• January 11, 2019
    Yusuke Asai
    Hokkaido University
    Location and Time: Parker Hall 328, 2pm-3pm
    Title: Development of hepatitis C virus dynamics model and numerical methods for random ordinary differential equations with time delay

    Abstract: Mathematical modeling by differential equations plays an important role to understand natural sciences. In particular, required data are frequently not obtained in biology and medicine and simulation using mathematical models helps us to analyze system behavior under various scenarios. Deterministic models have been long investigated and applied to natural phenomena, however, some factors might be ignored in model building process or we encounter random effect from environment in practice. To handle such uncertain effect, random ordinary differential equations (RODEs) can be an ideal tool because of its simplicity in model building as well as the regularity of the corresponding noise processes. Recently, several classes of numerical methods for RODEs have been developed and applied to real problems, yet time delay has been ignored in those applications. To capture and understand system behavior more accurately, we need to handle both of randomness and time delay simultaneously. In this talk, development of hepatitis C virus (HCV) dynamics models is briefly introduced and then numerical methods for RODEs with time delay are systematically constructed.
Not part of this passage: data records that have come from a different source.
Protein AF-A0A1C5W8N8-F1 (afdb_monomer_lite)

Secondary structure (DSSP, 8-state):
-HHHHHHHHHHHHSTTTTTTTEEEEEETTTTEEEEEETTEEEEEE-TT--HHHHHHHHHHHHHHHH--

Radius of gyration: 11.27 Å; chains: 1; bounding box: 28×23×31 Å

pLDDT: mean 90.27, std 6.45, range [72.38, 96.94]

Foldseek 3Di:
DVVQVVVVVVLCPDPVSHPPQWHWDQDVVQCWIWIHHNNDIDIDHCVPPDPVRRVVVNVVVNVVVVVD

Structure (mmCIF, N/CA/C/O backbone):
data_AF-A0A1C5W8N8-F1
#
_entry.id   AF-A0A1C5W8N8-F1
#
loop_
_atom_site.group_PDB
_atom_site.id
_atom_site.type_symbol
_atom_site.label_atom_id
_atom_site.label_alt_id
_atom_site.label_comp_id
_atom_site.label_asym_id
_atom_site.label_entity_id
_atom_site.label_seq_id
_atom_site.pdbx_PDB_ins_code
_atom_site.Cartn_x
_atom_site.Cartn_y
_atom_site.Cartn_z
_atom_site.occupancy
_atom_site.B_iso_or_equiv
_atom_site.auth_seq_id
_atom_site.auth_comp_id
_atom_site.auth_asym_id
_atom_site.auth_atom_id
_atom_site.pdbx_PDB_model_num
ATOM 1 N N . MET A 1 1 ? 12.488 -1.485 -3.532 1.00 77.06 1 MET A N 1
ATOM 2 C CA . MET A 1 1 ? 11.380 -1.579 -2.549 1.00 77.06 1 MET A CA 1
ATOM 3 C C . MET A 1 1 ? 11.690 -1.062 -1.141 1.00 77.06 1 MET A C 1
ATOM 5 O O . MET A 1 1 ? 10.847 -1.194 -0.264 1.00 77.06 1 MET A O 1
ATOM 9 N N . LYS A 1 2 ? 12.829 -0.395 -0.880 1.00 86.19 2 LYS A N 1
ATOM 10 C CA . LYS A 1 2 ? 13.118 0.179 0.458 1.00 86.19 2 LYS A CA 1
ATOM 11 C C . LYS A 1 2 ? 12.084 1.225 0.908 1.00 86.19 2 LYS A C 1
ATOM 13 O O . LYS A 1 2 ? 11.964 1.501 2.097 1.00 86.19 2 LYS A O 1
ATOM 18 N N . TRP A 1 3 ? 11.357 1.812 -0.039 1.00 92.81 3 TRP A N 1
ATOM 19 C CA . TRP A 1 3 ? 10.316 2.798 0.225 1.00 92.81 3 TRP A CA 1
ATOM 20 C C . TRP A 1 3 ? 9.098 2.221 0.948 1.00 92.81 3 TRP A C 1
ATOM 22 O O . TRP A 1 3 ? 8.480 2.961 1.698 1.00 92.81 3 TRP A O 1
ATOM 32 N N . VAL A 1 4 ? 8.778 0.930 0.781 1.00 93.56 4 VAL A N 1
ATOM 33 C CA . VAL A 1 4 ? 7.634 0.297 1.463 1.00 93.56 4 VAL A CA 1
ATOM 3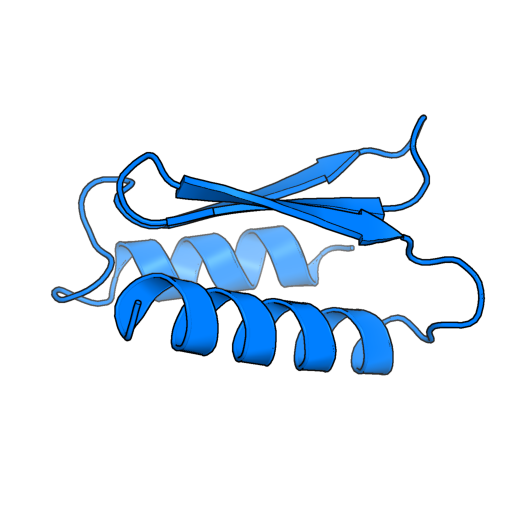4 C C . VAL A 1 4 ? 7.841 0.334 2.976 1.00 93.56 4 VAL A C 1
ATOM 36 O O . VAL A 1 4 ? 6.952 0.742 3.716 1.00 93.56 4 VAL A O 1
ATOM 39 N N . ASN A 1 5 ? 9.058 0.025 3.432 1.00 93.12 5 ASN A N 1
ATOM 40 C CA . ASN A 1 5 ? 9.416 0.112 4.849 1.00 93.12 5 ASN A CA 1
ATOM 41 C C . ASN A 1 5 ? 9.305 1.553 5.367 1.00 93.12 5 ASN A C 1
ATOM 43 O O . ASN A 1 5 ? 8.657 1.785 6.381 1.00 93.12 5 ASN A O 1
ATOM 47 N N . LYS A 1 6 ? 9.850 2.531 4.627 1.00 93.62 6 LYS A N 1
ATOM 48 C CA . LYS A 1 6 ? 9.741 3.958 4.985 1.00 93.62 6 LYS A CA 1
ATOM 49 C C . LYS A 1 6 ? 8.294 4.456 5.009 1.00 93.62 6 LYS A C 1
ATOM 51 O O . LYS A 1 6 ? 7.946 5.292 5.838 1.00 93.62 6 LYS A O 1
ATOM 56 N N . LEU A 1 7 ? 7.453 3.961 4.102 1.00 92.38 7 LEU A N 1
ATOM 57 C CA . LEU A 1 7 ? 6.034 4.289 4.074 1.00 92.38 7 LEU A CA 1
ATOM 58 C C . LEU A 1 7 ? 5.335 3.735 5.318 1.00 92.38 7 LEU A C 1
ATOM 60 O O . LEU A 1 7 ? 4.634 4.483 5.989 1.00 92.38 7 LEU A O 1
ATOM 64 N N . ASN A 1 8 ? 5.573 2.472 5.673 1.00 91.12 8 ASN A N 1
ATOM 65 C CA . ASN A 1 8 ? 5.020 1.889 6.897 1.00 91.12 8 ASN A CA 1
ATOM 66 C C . ASN A 1 8 ? 5.501 2.616 8.163 1.00 91.12 8 ASN A C 1
ATOM 68 O O . ASN A 1 8 ? 4.697 2.851 9.061 1.00 91.12 8 ASN A O 1
ATOM 72 N N . GLU A 1 9 ? 6.769 3.035 8.227 1.00 91.88 9 GLU A N 1
ATOM 73 C CA . GLU A 1 9 ? 7.281 3.876 9.321 1.00 91.88 9 GLU A CA 1
ATOM 74 C C . GLU A 1 9 ? 6.499 5.197 9.427 1.00 91.88 9 GLU A C 1
ATOM 76 O O . GLU A 1 9 ? 6.037 5.563 10.509 1.00 91.88 9 GLU A O 1
ATOM 81 N N . ALA A 1 10 ? 6.281 5.888 8.303 1.00 90.00 10 ALA A N 1
ATOM 82 C CA . ALA A 1 10 ? 5.507 7.129 8.271 1.00 90.00 10 ALA A CA 1
ATOM 83 C C . ALA A 1 10 ? 4.030 6.918 8.661 1.00 90.00 10 ALA A C 1
ATOM 85 O O . ALA A 1 10 ? 3.464 7.719 9.407 1.00 90.00 10 ALA A O 1
ATOM 86 N N . LEU A 1 11 ? 3.412 5.826 8.201 1.00 89.12 11 LEU A N 1
ATOM 87 C CA . LEU A 1 11 ? 2.033 5.457 8.535 1.00 89.12 11 LEU A CA 1
ATOM 88 C C . LEU A 1 11 ? 1.874 5.100 10.019 1.00 89.12 11 LEU A C 1
ATOM 90 O O . LEU A 1 11 ? 0.858 5.444 10.623 1.00 89.12 11 LEU A O 1
ATOM 94 N N . ALA A 1 12 ? 2.873 4.454 10.624 1.00 86.94 12 ALA A N 1
ATOM 95 C CA . ALA A 1 12 ? 2.859 4.115 12.044 1.00 86.94 12 ALA A CA 1
ATOM 96 C C . ALA A 1 12 ? 2.929 5.363 12.941 1.00 86.94 12 ALA A C 1
ATOM 98 O O . ALA A 1 12 ? 2.303 5.392 14.002 1.00 86.94 12 ALA A O 1
ATOM 99 N N . LEU A 1 13 ? 3.657 6.396 12.501 1.00 88.12 13 LEU A N 1
ATOM 100 C CA . LEU A 1 13 ? 3.788 7.675 13.206 1.00 88.12 13 LEU A CA 1
ATOM 101 C C . LEU A 1 13 ? 2.571 8.593 13.034 1.00 88.12 13 LEU A C 1
ATOM 103 O O . LEU A 1 13 ? 2.351 9.484 13.854 1.00 88.12 13 LEU A O 1
ATOM 107 N N . ASN A 1 14 ? 1.776 8.399 11.982 1.00 83.44 14 ASN A N 1
ATOM 108 C CA . ASN A 1 14 ? 0.605 9.225 11.723 1.00 83.44 14 ASN A CA 1
ATOM 109 C C . ASN A 1 14 ? -0.604 8.725 12.546 1.00 83.44 14 ASN A C 1
ATOM 111 O O . ASN A 1 14 ? -1.047 7.594 12.356 1.00 83.44 14 ASN A O 1
ATOM 115 N N . PRO A 1 15 ? -1.201 9.549 13.430 1.00 81.25 15 PRO A N 1
ATOM 116 C CA . PRO A 1 15 ? -2.285 9.125 14.320 1.00 81.25 15 PRO A CA 1
ATOM 117 C C . PRO A 1 15 ? -3.531 8.606 13.586 1.00 81.25 15 PRO A C 1
ATOM 119 O O . PRO A 1 15 ? -4.220 7.732 14.115 1.00 81.25 15 PRO A O 1
ATOM 122 N N . TYR A 1 16 ? -3.797 9.073 12.363 1.00 74.06 16 TYR A N 1
ATOM 123 C CA . TYR A 1 16 ? -4.951 8.648 11.562 1.00 74.06 16 TYR A CA 1
ATOM 124 C C . TYR A 1 16 ? -4.776 7.243 10.959 1.00 74.06 16 TYR A C 1
ATOM 126 O O . TYR A 1 16 ? -5.753 6.504 10.815 1.00 74.06 16 TYR A O 1
ATOM 134 N N . THR A 1 17 ? -3.531 6.850 10.686 1.00 76.06 17 THR A N 1
ATOM 135 C CA . THR A 1 17 ? -3.144 5.554 10.097 1.00 76.06 17 THR A CA 1
ATOM 136 C C . THR A 1 17 ? -2.460 4.613 11.102 1.00 76.06 17 THR A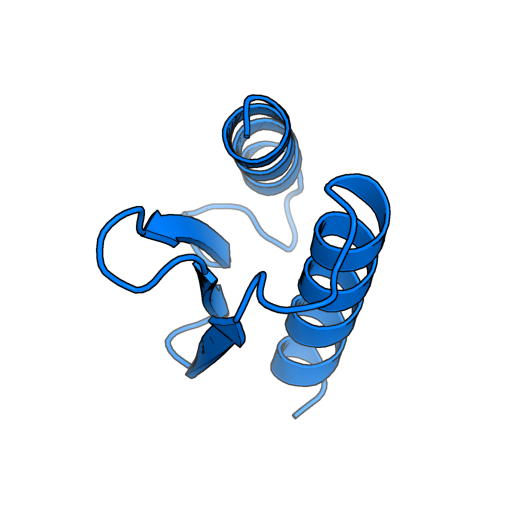 C 1
ATOM 138 O O . THR A 1 17 ? -2.187 3.455 10.787 1.00 76.06 17 THR A O 1
ATOM 141 N N . SER A 1 18 ? -2.217 5.093 12.326 1.00 72.75 18 SER A N 1
ATOM 142 C CA . SER A 1 18 ? -1.566 4.365 13.420 1.00 72.75 18 SER A CA 1
ATOM 143 C C . SER A 1 18 ? -2.345 3.114 13.856 1.00 72.75 18 SER A C 1
ATOM 145 O O . SER A 1 18 ? -3.531 2.959 13.558 1.00 72.75 18 SER A O 1
ATOM 147 N N . ARG A 1 19 ? -1.682 2.224 14.614 1.00 77.00 19 ARG A N 1
ATOM 148 C CA . ARG A 1 19 ? -2.203 0.918 15.084 1.00 77.00 19 ARG A CA 1
ATOM 149 C C . ARG A 1 19 ? -2.442 -0.116 13.976 1.00 77.00 19 ARG A C 1
ATOM 151 O O . ARG A 1 19 ? -3.400 -0.878 14.058 1.00 77.00 19 ARG A O 1
ATOM 158 N N . ASN A 1 20 ? -1.582 -0.146 12.959 1.00 73.81 20 ASN A N 1
ATOM 159 C CA . ASN A 1 20 ? -1.681 -1.083 11.830 1.00 73.81 20 ASN A CA 1
ATOM 160 C C . ASN A 1 20 ? -3.025 -0.990 11.085 1.00 73.81 20 ASN A C 1
ATOM 162 O O . ASN A 1 20 ? -3.493 -1.972 10.522 1.00 73.81 20 ASN A O 1
ATOM 166 N N . ARG A 1 21 ? -3.656 0.194 11.092 1.00 84.25 21 ARG A N 1
ATOM 167 C CA . ARG A 1 21 ? -4.848 0.465 10.276 1.00 84.25 21 ARG A CA 1
ATOM 168 C C . ARG A 1 21 ? -4.515 0.540 8.797 1.00 84.25 21 ARG A C 1
ATOM 170 O O . ARG A 1 21 ? -5.410 0.370 7.986 1.00 84.25 21 ARG A O 1
ATOM 177 N N . VAL A 1 22 ? -3.259 0.815 8.468 1.00 91.38 22 VAL A N 1
ATOM 178 C CA . VAL A 1 22 ? -2.735 0.686 7.116 1.00 91.38 22 VAL A CA 1
ATOM 179 C C . VAL A 1 22 ? -1.510 -0.200 7.168 1.00 91.38 22 VAL A C 1
ATOM 181 O O . VAL A 1 22 ? -0.602 0.061 7.961 1.00 91.38 22 VAL A O 1
ATOM 184 N N . THR A 1 23 ? -1.468 -1.213 6.314 1.00 93.06 23 THR A N 1
ATOM 185 C CA . THR A 1 23 ? -0.256 -1.988 6.059 1.00 93.06 23 THR A CA 1
ATOM 186 C C . THR A 1 23 ? 0.008 -2.031 4.563 1.00 93.06 23 THR A C 1
ATOM 188 O O . THR A 1 23 ? -0.904 -2.139 3.743 1.00 93.06 23 THR A O 1
ATOM 191 N N . VAL A 1 24 ? 1.281 -1.897 4.204 1.00 95.12 24 VAL A N 1
ATOM 192 C CA . VAL A 1 24 ? 1.746 -1.991 2.823 1.00 95.12 24 VAL A CA 1
ATOM 193 C C . VAL A 1 24 ? 2.849 -3.035 2.773 1.00 95.12 24 VAL A C 1
ATOM 195 O O . VAL A 1 24 ? 3.851 -2.913 3.475 1.00 95.12 24 VAL A O 1
ATOM 198 N N . GLU A 1 25 ? 2.694 -4.055 1.942 1.00 95.44 25 GLU A N 1
ATOM 199 C CA . GLU A 1 25 ? 3.671 -5.132 1.798 1.00 95.44 25 GLU A CA 1
ATOM 200 C C . GLU A 1 25 ? 4.026 -5.326 0.329 1.00 95.44 25 GLU A C 1
ATOM 202 O O . GLU A 1 25 ? 3.153 -5.359 -0.534 1.00 95.44 25 GLU A O 1
ATOM 207 N N . TYR A 1 26 ? 5.314 -5.485 0.033 1.00 94.25 26 TYR A N 1
ATOM 208 C CA . TYR A 1 26 ? 5.736 -5.912 -1.293 1.00 94.25 26 TYR A CA 1
ATOM 209 C C . TYR A 1 26 ? 5.823 -7.436 -1.357 1.00 94.25 26 TYR A C 1
ATOM 211 O O . TYR A 1 26 ? 6.600 -8.041 -0.618 1.00 94.25 26 TYR A O 1
ATOM 219 N N . ASN A 1 27 ? 5.093 -8.040 -2.292 1.00 90.81 27 ASN A N 1
ATOM 220 C CA . ASN A 1 27 ? 5.155 -9.464 -2.579 1.00 90.81 27 ASN A CA 1
ATOM 221 C C . ASN A 1 27 ? 5.994 -9.707 -3.852 1.00 90.81 27 ASN A C 1
ATOM 223 O O . ASN A 1 27 ? 5.544 -9.378 -4.953 1.00 90.81 27 ASN A O 1
ATOM 227 N N . PRO A 1 28 ? 7.194 -10.309 -3.737 1.00 86.81 28 PRO A N 1
ATOM 228 C CA . PRO A 1 28 ? 8.061 -10.564 -4.885 1.00 86.81 28 PRO A CA 1
ATOM 229 C C . PRO A 1 28 ? 7.531 -11.659 -5.818 1.00 86.81 28 PRO A C 1
ATOM 231 O O . PRO A 1 28 ? 7.858 -11.640 -6.999 1.00 86.81 28 PRO A O 1
ATOM 234 N N . ILE A 1 29 ? 6.716 -12.596 -5.318 1.00 86.06 29 ILE A N 1
ATOM 235 C CA . ILE A 1 29 ? 6.130 -13.683 -6.122 1.00 86.06 29 ILE A CA 1
ATOM 236 C C . ILE A 1 29 ? 5.026 -13.127 -7.023 1.00 86.06 29 ILE A C 1
ATOM 238 O O . ILE A 1 29 ? 4.948 -13.476 -8.195 1.00 86.06 29 ILE A O 1
ATOM 242 N N . ALA A 1 30 ? 4.199 -12.231 -6.483 1.00 82.94 30 ALA A N 1
ATOM 243 C CA . ALA A 1 30 ? 3.149 -11.548 -7.234 1.00 82.94 30 ALA A CA 1
ATOM 244 C C . ALA A 1 30 ? 3.659 -10.321 -8.015 1.00 82.94 30 ALA A C 1
ATOM 246 O O . ALA A 1 30 ? 2.857 -9.656 -8.663 1.00 82.94 30 ALA A O 1
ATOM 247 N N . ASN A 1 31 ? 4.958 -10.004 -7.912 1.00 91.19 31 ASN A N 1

The developed methods are applied to the introduced HCV model with target cells, infected cells and viruses compartments, and eclipse phase, the time elapsed between cell infection and virus production, and their behavior will be investigated.

  • January 25, 2019
    Junshan Lin
    Department of Mathematics and Statistics, Auburn University
    Location and Time: Parker Hall 328, 2pm-3pm
    Title: Embedded eigenvalues and Fano resonance for metallic structures with small holes

    Abstract: Fano resonance, which was initially discovered in quantum mechanics by Ugo Fano, has been extensively explored in photonics since the past decade due to its unique resonant feature of a sharp transition from total transmission to total reflection. Mathematically, Fano resonance is related to certain eigenvalues embedded in the continuum spectrum of the underlying differential operator. For photonic structures, the quantitative studies of embedded eigenvalues mostly rely on numerical approaches. In this talk, based on layer potential technique and asymptotic analysis, I will present quantitative analysis of embedded eigenvalues and their perturbation as resonances for a periodic array of subwavelength metallic structure. From a quantitative analysis of the wave field for the scattering problem, a rigorous proof of Fano resonance will be given. In addition, the field enhancement at Fano resonance frequencies will be discussed.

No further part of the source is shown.